◆ EXERCISE DIRECTIONS
Restate word for word the line containing "ATOM 100 N N" and all remaining lines of the entries below.

Items from a dataset:
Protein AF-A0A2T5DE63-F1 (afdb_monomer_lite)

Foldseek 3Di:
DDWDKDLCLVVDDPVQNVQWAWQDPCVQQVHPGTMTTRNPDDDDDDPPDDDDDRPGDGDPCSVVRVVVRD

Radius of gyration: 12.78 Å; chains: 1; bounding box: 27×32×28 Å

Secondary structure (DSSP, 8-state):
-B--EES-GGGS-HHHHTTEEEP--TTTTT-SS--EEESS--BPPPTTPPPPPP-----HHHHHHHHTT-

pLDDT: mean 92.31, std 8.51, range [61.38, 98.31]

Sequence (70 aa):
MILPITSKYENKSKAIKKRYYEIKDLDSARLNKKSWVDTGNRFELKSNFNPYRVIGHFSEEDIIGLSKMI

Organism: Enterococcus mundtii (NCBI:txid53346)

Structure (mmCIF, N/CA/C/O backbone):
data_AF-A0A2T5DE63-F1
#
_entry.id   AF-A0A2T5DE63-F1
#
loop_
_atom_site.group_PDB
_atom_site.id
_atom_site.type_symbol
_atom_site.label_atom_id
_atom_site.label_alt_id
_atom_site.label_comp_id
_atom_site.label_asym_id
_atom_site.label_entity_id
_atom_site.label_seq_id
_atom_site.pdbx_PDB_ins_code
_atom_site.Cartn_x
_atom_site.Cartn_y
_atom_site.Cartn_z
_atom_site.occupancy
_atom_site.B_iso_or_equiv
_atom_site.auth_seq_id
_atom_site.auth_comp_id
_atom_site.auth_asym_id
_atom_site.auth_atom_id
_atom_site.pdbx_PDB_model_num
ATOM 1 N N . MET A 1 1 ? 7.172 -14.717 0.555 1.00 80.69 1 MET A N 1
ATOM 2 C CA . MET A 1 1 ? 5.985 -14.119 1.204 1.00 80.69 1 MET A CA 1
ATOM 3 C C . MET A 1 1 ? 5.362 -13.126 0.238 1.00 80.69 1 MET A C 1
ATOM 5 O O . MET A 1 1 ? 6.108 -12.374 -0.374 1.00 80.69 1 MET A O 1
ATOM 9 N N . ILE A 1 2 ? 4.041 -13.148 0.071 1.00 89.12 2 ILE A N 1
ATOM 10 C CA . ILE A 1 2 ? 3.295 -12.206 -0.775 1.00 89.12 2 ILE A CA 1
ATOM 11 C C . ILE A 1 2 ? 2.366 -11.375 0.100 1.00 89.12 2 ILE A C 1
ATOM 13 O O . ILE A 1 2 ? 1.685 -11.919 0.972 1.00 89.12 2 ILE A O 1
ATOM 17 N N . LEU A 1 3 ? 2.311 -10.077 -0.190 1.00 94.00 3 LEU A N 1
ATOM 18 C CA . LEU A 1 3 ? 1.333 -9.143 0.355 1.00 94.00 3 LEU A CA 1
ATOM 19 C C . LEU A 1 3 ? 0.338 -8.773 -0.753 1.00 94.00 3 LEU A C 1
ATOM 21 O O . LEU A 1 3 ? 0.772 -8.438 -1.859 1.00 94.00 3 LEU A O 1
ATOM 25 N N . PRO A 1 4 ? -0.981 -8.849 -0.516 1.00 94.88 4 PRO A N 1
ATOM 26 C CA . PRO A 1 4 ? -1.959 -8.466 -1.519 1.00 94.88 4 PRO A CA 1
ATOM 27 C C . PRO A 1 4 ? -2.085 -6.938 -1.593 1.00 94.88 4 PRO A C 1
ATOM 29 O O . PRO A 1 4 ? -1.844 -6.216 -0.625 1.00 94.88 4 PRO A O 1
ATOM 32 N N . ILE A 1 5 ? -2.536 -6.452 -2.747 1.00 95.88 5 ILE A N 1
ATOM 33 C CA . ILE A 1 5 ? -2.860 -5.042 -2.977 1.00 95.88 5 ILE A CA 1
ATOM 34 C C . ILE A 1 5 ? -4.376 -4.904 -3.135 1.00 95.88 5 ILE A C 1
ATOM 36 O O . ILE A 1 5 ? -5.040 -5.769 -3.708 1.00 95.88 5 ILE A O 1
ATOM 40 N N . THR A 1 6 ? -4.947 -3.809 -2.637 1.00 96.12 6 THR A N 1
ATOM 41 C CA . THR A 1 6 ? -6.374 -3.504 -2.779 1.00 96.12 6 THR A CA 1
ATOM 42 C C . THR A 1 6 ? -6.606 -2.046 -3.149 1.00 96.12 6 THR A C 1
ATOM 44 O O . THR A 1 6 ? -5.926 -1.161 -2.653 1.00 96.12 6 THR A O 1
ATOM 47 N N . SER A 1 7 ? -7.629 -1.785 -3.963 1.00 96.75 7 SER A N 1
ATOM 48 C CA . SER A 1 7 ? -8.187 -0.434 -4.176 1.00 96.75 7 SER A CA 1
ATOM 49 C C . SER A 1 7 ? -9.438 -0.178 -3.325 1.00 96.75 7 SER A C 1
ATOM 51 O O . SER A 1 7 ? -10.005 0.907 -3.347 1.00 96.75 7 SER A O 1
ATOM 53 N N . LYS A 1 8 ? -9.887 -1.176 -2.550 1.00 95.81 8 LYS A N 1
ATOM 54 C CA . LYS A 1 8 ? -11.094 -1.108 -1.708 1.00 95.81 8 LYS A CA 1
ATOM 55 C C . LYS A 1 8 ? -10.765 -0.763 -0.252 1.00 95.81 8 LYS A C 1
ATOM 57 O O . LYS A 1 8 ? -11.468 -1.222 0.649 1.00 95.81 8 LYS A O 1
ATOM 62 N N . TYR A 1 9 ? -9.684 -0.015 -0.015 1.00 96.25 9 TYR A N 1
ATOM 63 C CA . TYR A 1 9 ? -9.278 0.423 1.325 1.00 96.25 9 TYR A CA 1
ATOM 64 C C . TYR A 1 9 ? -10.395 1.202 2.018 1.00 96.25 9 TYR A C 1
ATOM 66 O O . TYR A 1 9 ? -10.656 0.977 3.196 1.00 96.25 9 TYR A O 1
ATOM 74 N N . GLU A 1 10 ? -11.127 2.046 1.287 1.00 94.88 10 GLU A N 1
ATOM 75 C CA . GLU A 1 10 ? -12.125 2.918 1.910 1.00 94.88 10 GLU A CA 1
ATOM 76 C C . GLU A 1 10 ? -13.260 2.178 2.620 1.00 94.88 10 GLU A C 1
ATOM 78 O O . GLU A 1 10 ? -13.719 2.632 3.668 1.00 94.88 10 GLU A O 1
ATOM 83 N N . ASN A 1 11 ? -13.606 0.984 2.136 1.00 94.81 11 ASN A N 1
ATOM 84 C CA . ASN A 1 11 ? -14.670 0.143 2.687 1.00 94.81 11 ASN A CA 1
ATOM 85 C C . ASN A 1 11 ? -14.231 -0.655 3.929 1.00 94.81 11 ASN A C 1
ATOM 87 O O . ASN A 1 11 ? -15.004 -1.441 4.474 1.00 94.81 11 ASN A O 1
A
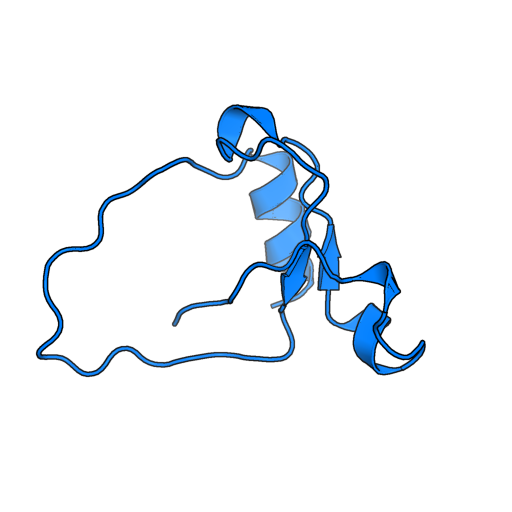TOM 91 N N . LYS A 1 12 ? -12.968 -0.531 4.347 1.00 93.94 12 LYS A N 1
ATOM 92 C CA . LYS A 1 12 ? -12.394 -1.278 5.468 1.00 93.94 12 LYS A CA 1
ATOM 93 C C . LYS A 1 12 ? -12.687 -0.593 6.811 1.00 93.94 12 LYS A C 1
ATOM 95 O O . LYS A 1 12 ? -12.782 0.630 6.892 1.00 93.94 12 LYS A O 1
ATOM 100 N N . SER A 1 13 ? -12.794 -1.373 7.892 1.00 95.81 13 SER A N 1
ATOM 101 C CA . SER A 1 13 ? -13.026 -0.823 9.237 1.00 95.81 13 SER A CA 1
ATOM 102 C C . SER A 1 13 ? -11.834 0.008 9.727 1.00 95.81 13 SER A C 1
ATOM 104 O O . SER A 1 13 ? -10.686 -0.253 9.364 1.00 95.81 13 SER A O 1
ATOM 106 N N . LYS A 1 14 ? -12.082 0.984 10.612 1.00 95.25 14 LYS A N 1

◆ RESULT
ATOM 100 N N . SER A 1 13 ? -12.794 -1.373 7.892 1.00 95.81 13 SER A N 1
ATOM 101 C CA . SER A 1 13 ? -13.026 -0.823 9.237 1.00 95.81 13 SER A CA 1
ATOM 102 C C . SER A 1 13 ? -11.834 0.008 9.727 1.00 95.81 13 SER A C 1
ATOM 104 O O . SER A 1 13 ? -10.686 -0.253 9.364 1.00 95.81 13 SER A O 1
ATOM 106 N N . LYS A 1 14 ? -12.082 0.984 10.612 1.00 95.25 14 LYS A N 1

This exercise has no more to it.